The rest of the scene deserves no care. Johnson.

7 Who is the suitor?) The old copies read

"Who is the shooter?

But it should be, Who is the suitor? and this occasions the quibble. "Finely put on," &c. seem only marginal observations.

Farmer.

It appears that suitor was anciently pronounced shooter. So, in The Puritan, 1605: the maid informs her mistress that some archers are come to wait on her. She supposes them to be fletchers, or arrow-smiths:

"Enter the suters, &c.

"Why do you not see them before you? are not these archers, what do you call them, shooters? Shooters and archers are all one, I hope?" Steevens.

Wherever Shakspeare uses words equivocally, as in the present instance, he lays his editor under some embarrassment.When he told Ben Jonson he would stand Godfather to his child, "and give him a dozen latten spoons," if we write the word as we have now done, the conceit, such as it is, is lost, at least does not at once appear; if we write it Latin, it becomes absurd.

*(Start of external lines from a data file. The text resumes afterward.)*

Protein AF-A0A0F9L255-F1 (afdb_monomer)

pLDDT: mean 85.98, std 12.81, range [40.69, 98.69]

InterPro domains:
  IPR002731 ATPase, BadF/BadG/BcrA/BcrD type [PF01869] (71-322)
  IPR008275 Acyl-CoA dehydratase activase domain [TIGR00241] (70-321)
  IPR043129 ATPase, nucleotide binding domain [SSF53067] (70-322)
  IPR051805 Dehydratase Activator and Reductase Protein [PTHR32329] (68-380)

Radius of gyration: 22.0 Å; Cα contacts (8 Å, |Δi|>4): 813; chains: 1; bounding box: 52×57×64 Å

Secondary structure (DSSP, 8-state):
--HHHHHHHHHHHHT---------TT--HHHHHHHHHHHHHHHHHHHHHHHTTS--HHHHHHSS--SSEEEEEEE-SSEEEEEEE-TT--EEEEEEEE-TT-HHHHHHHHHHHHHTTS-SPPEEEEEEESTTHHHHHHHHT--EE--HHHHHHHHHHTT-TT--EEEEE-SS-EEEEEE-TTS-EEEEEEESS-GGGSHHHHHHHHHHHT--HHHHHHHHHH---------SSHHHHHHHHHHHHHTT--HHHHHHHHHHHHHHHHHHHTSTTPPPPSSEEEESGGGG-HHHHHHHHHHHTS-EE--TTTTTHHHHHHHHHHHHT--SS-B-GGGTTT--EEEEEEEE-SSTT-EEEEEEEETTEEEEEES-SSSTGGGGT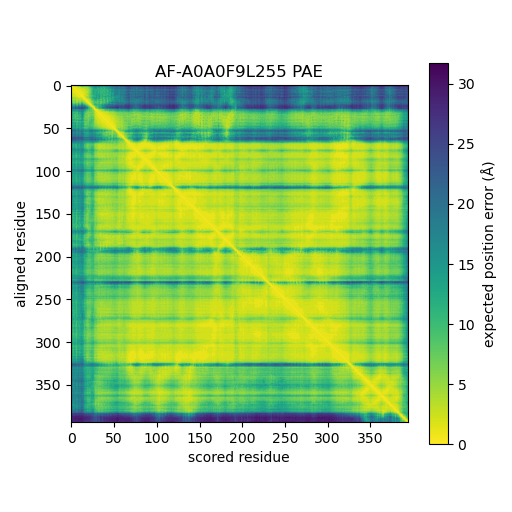T-S---TTSSS--

Mean predicted aligned error: 7.7 Å

Sequence (394 aa):
STVAAFLDQVSQDYGIPLVHLTFDVQFAEANLQTRVEALVNILRLRRKLRQEGGGSLSGVVLSERVPGLFLGVDVGSVSTKAVILNGELEVLAEAYLPTSRNPVKAVSLCLTRLRSQIDGQGIRAVGVTGSGRHLAAAMLGTEVVADEITCQALGVLQYVPDARSIIEIGGQDSKLIQLDTEGVPTWYNMNTICSAGTGSFLAGASREFGVPVEEMGPTALACEEEIRIAGRCGVFAESDVVTKQQQGHGIPSLIRGLCFALPRNYLNNVARNRSLQEPVVFTGGVAGNAAVVEGFRRTLGADIVVPPHHETTGAIGAAIMAAASKPTGMWEMSTVVGVEFSTMGIQCHDCSNECDVALLLRGKEVAAAFGSRCGKWETLVGREEYTPATGHPI

Nearest PDB structures (foldseek):
  4ehu-assembly1_A  TM=9.045E-01  e=4.831E-23  Clostridioides difficile
  1hux-assembly1_B  TM=9.079E-01  e=5.472E-22  Acidaminococcus fermentans
  3vgl-assembly1_A  TM=6.177E-01  e=5.008E-09  Streptomyces griseus subsp. griseus NBRC 13350
  4mo4-assembly1_A  TM=6.395E-01  e=2.132E-07  Pseudomonas aeruginosa
  3qbx-assembly1_B  TM=6.194E-01  e=2.969E-07  Pseudomonas aeruginosa

Organism: NCBI:txid412755

Foldseek 3Di:
DDPVVVVVVCCVVPVPQDEDDDDDPPDDPLVVVLSVQLVVVLVVLVVQCVVVPHAASCCRLLVFQDAFKFKFWEQEPFKIKIFIAGSNLDTQDIDIGTCVNPVLVRLLVRLVRRVVRDPQTFHQFYFYEYSCRVVVCLLQVHPRYHRLLQLLLNLVCVFVVQAAWEWEAAAQKTKIFGADRNSRTRYMFMDRDARLQHNVLLVVLCVVVVNDSLCLLVLLVPDPDADAQDDLGSVSSVVSLVVVVVVVDDSSNNSNNSLLSNLVSCCVPTVVVPQTDPPYEYAAPNLSRNSNLVSNCVVNVHHYHYGPVRRCSSRSSRRSSGSSVVGPDTGGSVSSNVWDKDKDWDQQDPDPVRWTKIFIDGQQAGSAIDGDPPCPCRVRHGPRDDDRPPSDDD

Solvent-accessible surface area (backbone atoms only — not comparable to full-atom values): 20774 Å² total; per-residue (Å²): 133,55,73,66,57,52,50,53,48,50,22,67,78,67,71,44,88,56,75,73,80,84,86,59,100,81,67,57,68,68,61,56,49,48,53,52,49,35,52,54,49,46,54,51,49,53,51,50,36,60,74,70,75,53,71,36,46,57,52,72,56,57,66,71,67,52,89,50,28,17,32,5,33,18,27,39,81,50,39,25,25,30,28,32,26,42,30,87,68,47,80,66,32,67,30,80,45,66,10,79,90,36,59,70,60,28,51,41,50,32,52,53,55,34,56,77,58,50,91,77,73,64,26,36,30,48,8,18,9,44,84,40,15,68,61,50,23,50,61,69,72,40,86,43,71,46,44,46,66,58,14,35,47,49,26,42,34,76,78,42,70,72,42,18,20,38,43,35,23,31,46,55,30,26,37,35,39,31,32,44,97,33,45,46,70,45,40,60,36,72,36,73,80,59,42,29,41,18,34,43,42,52,53,50,50,20,67,74,72,72,43,57,64,84,50,41,20,62,40,20,64,73,37,84,60,84,47,86,52,56,53,81,42,44,71,47,29,53,54,37,48,54,53,43,45,75,71,66,53,51,69,45,26,51,43,26,13,48,35,45,33,30,39,56,21,26,37,54,70,42,46,61,71,56,85,80,42,75,47,30,33,37,25,23,62,45,50,74,25,59,30,35,50,49,25,38,26,67,74,68,74,45,76,70,45,66,55,85,65,29,66,38,24,41,7,43,12,15,14,47,54,15,54,59,65,66,62,91,58,74,46,62,68,66,71,42,47,92,50,59,69,51,76,47,80,44,79,41,76,93,50,98,75,57,29,62,26,41,34,34,25,50,70,62,25,26,59,37,51,42,60,58,90,82,57,69,57,54,75,45,49,76,39,62,78,81,67,87,88,70,89,58,86,129

Structure (mmCIF, N/CA/C/O backbone):
data_AF-A0A0F9L255-F1
#
_entry.id   AF-A0A0F9L255-F1
#
loop_
_atom_site.group_PDB
_atom_site.id
_atom_site.type_symbol
_atom_site.label_atom_id
_atom_site.label_alt_id
_atom_site.label_comp_id
_atom_site.label_asym_id
_atom_site.label_entity_id
_atom_site.label_seq_id
_atom_site.pdbx_PDB_ins_code
_atom_site.Cartn_x
_atom_site.Cartn_y
_atom_site.Cartn_z
_atom_site.occupancy
_atom_site.B_iso_or_equiv
_atom_site.auth_seq_id
_atom_site.auth_comp_id
_atom_site.auth_asym_id
_atom_site.auth_atom_id
_atom_site.pdbx_PDB_model_num
ATOM 1 N N . SER A 1 1 ? 22.244 -26.280 3.598 1.00 49.84 1 SER A N 1
ATOM 2 C CA . SER A 1 1 ? 20.875 -25.753 3.758 1.00 49.84 1 SER A CA 1
ATOM 3 C C . SER A 1 1 ? 20.884 -24.757 4.902 1.00 49.84 1 SER A C 1
ATOM 5 O O . SER A 1 1 ? 21.506 -25.017 5.923 1.00 49.84 1 SER A O 1
ATOM 7 N N . THR A 1 2 ? 20.316 -23.568 4.716 1.00 74.88 2 THR A N 1
ATOM 8 C CA . THR A 1 2 ? 20.193 -22.581 5.800 1.00 74.88 2 THR A CA 1
ATOM 9 C C . THR A 1 2 ? 19.110 -23.029 6.784 1.00 74.88 2 THR A C 1
ATOM 11 O O . THR A 1 2 ? 18.200 -23.764 6.403 1.00 74.88 2 THR A O 1
ATOM 14 N N . VAL A 1 3 ? 19.174 -22.563 8.037 1.00 68.56 3 VAL A N 1
ATOM 15 C CA . VAL A 1 3 ? 18.102 -22.772 9.035 1.00 68.56 3 VAL A CA 1
ATOM 16 C C . VAL A 1 3 ? 16.740 -22.359 8.464 1.00 68.56 3 VAL A C 1
ATOM 18 O O . VAL A 1 3 ? 15.758 -23.058 8.664 1.00 68.56 3 VAL A O 1
ATOM 21 N N . ALA A 1 4 ? 16.697 -21.283 7.670 1.00 59.72 4 ALA A N 1
ATOM 22 C CA . ALA A 1 4 ? 15.485 -20.830 6.994 1.00 59.72 4 ALA A CA 1
ATOM 23 C C . ALA A 1 4 ? 14.891 -21.878 6.036 1.00 59.72 4 ALA A C 1
ATOM 25 O O . ALA A 1 4 ? 13.692 -22.120 6.087 1.00 59.72 4 ALA A O 1
ATOM 26 N N . ALA A 1 5 ? 15.719 -22.537 5.216 1.00 67.00 5 ALA A N 1
ATOM 27 C CA . ALA A 1 5 ? 15.257 -23.583 4.302 1.00 67.00 5 ALA A CA 1
ATOM 28 C C . ALA A 1 5 ? 14.743 -24.824 5.054 1.00 67.00 5 ALA A C 1
ATOM 30 O O . ALA A 1 5 ? 13.758 -25.426 4.644 1.00 67.00 5 ALA A O 1
ATOM 31 N N . PHE A 1 6 ? 15.381 -25.179 6.175 1.00 73.06 6 PHE A N 1
ATOM 32 C CA . PHE A 1 6 ? 14.901 -26.255 7.045 1.00 73.06 6 PHE A CA 1
ATOM 33 C C . PHE A 1 6 ? 13.562 -25.896 7.705 1.00 73.06 6 PHE A C 1
ATOM 35 O O . PHE A 1 6 ? 12.658 -26.721 7.741 1.00 73.06 6 PHE A O 1
ATOM 42 N N . LEU A 1 7 ? 13.406 -24.659 8.185 1.00 69.94 7 LEU A N 1
ATOM 43 C CA . LEU A 1 7 ? 12.148 -24.188 8.765 1.00 69.94 7 LEU A CA 1
ATOM 44 C C . LEU A 1 7 ? 11.020 -24.105 7.726 1.00 69.94 7 LEU A C 1
ATOM 46 O O . LEU A 1 7 ? 9.899 -24.489 8.045 1.00 69.94 7 LEU A O 1
ATOM 50 N N . ASP A 1 8 ? 11.301 -23.650 6.499 1.00 68.06 8 ASP A N 1
ATOM 51 C CA . ASP A 1 8 ? 10.337 -23.676 5.386 1.00 68.06 8 ASP A CA 1
ATOM 52 C C . ASP A 1 8 ? 9.892 -25.117 5.086 1.00 68.06 8 ASP A C 1
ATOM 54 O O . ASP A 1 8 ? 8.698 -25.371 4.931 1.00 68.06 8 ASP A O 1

So, in Much Ado about Nothing, Dogberry says, "if justice cannot tame you, she shall ne'er weigh more reasons in her balance." If we write the word thus, the constable's equivoque, poor as it is, is lost, at least to the eye. If we write raisins, (between which word and reasons, there was, I believe, no difference at that time of pronunciation) we write nonsense. In the passage before us an equivoque was certainly intended; the words shooter and suitor being (as Mr. Steevens has observed) pronounced alike in Shakspeare's time. So, in Essays and Characters of a Prison and Prisoners, by G. M. 1618: "The king's guard are counted the strongest archers, but here are better suitors." Again, in Antony and Cleopatra, edit. 1623, (owing probably to the transcriber's ear having deceived him)

"

- a grief that suits

"My very heart at root-."

instead of a grief that shoots.

-In Ireland, where, I believe, much of the pronunciation of Queen Elizabeth's age is yet retained, the word suitor is at this day pronounced by the vulgar as if it were written shooter. However, I have followed the spelling of the old copy, as it is sufficiently intelligible. Malone.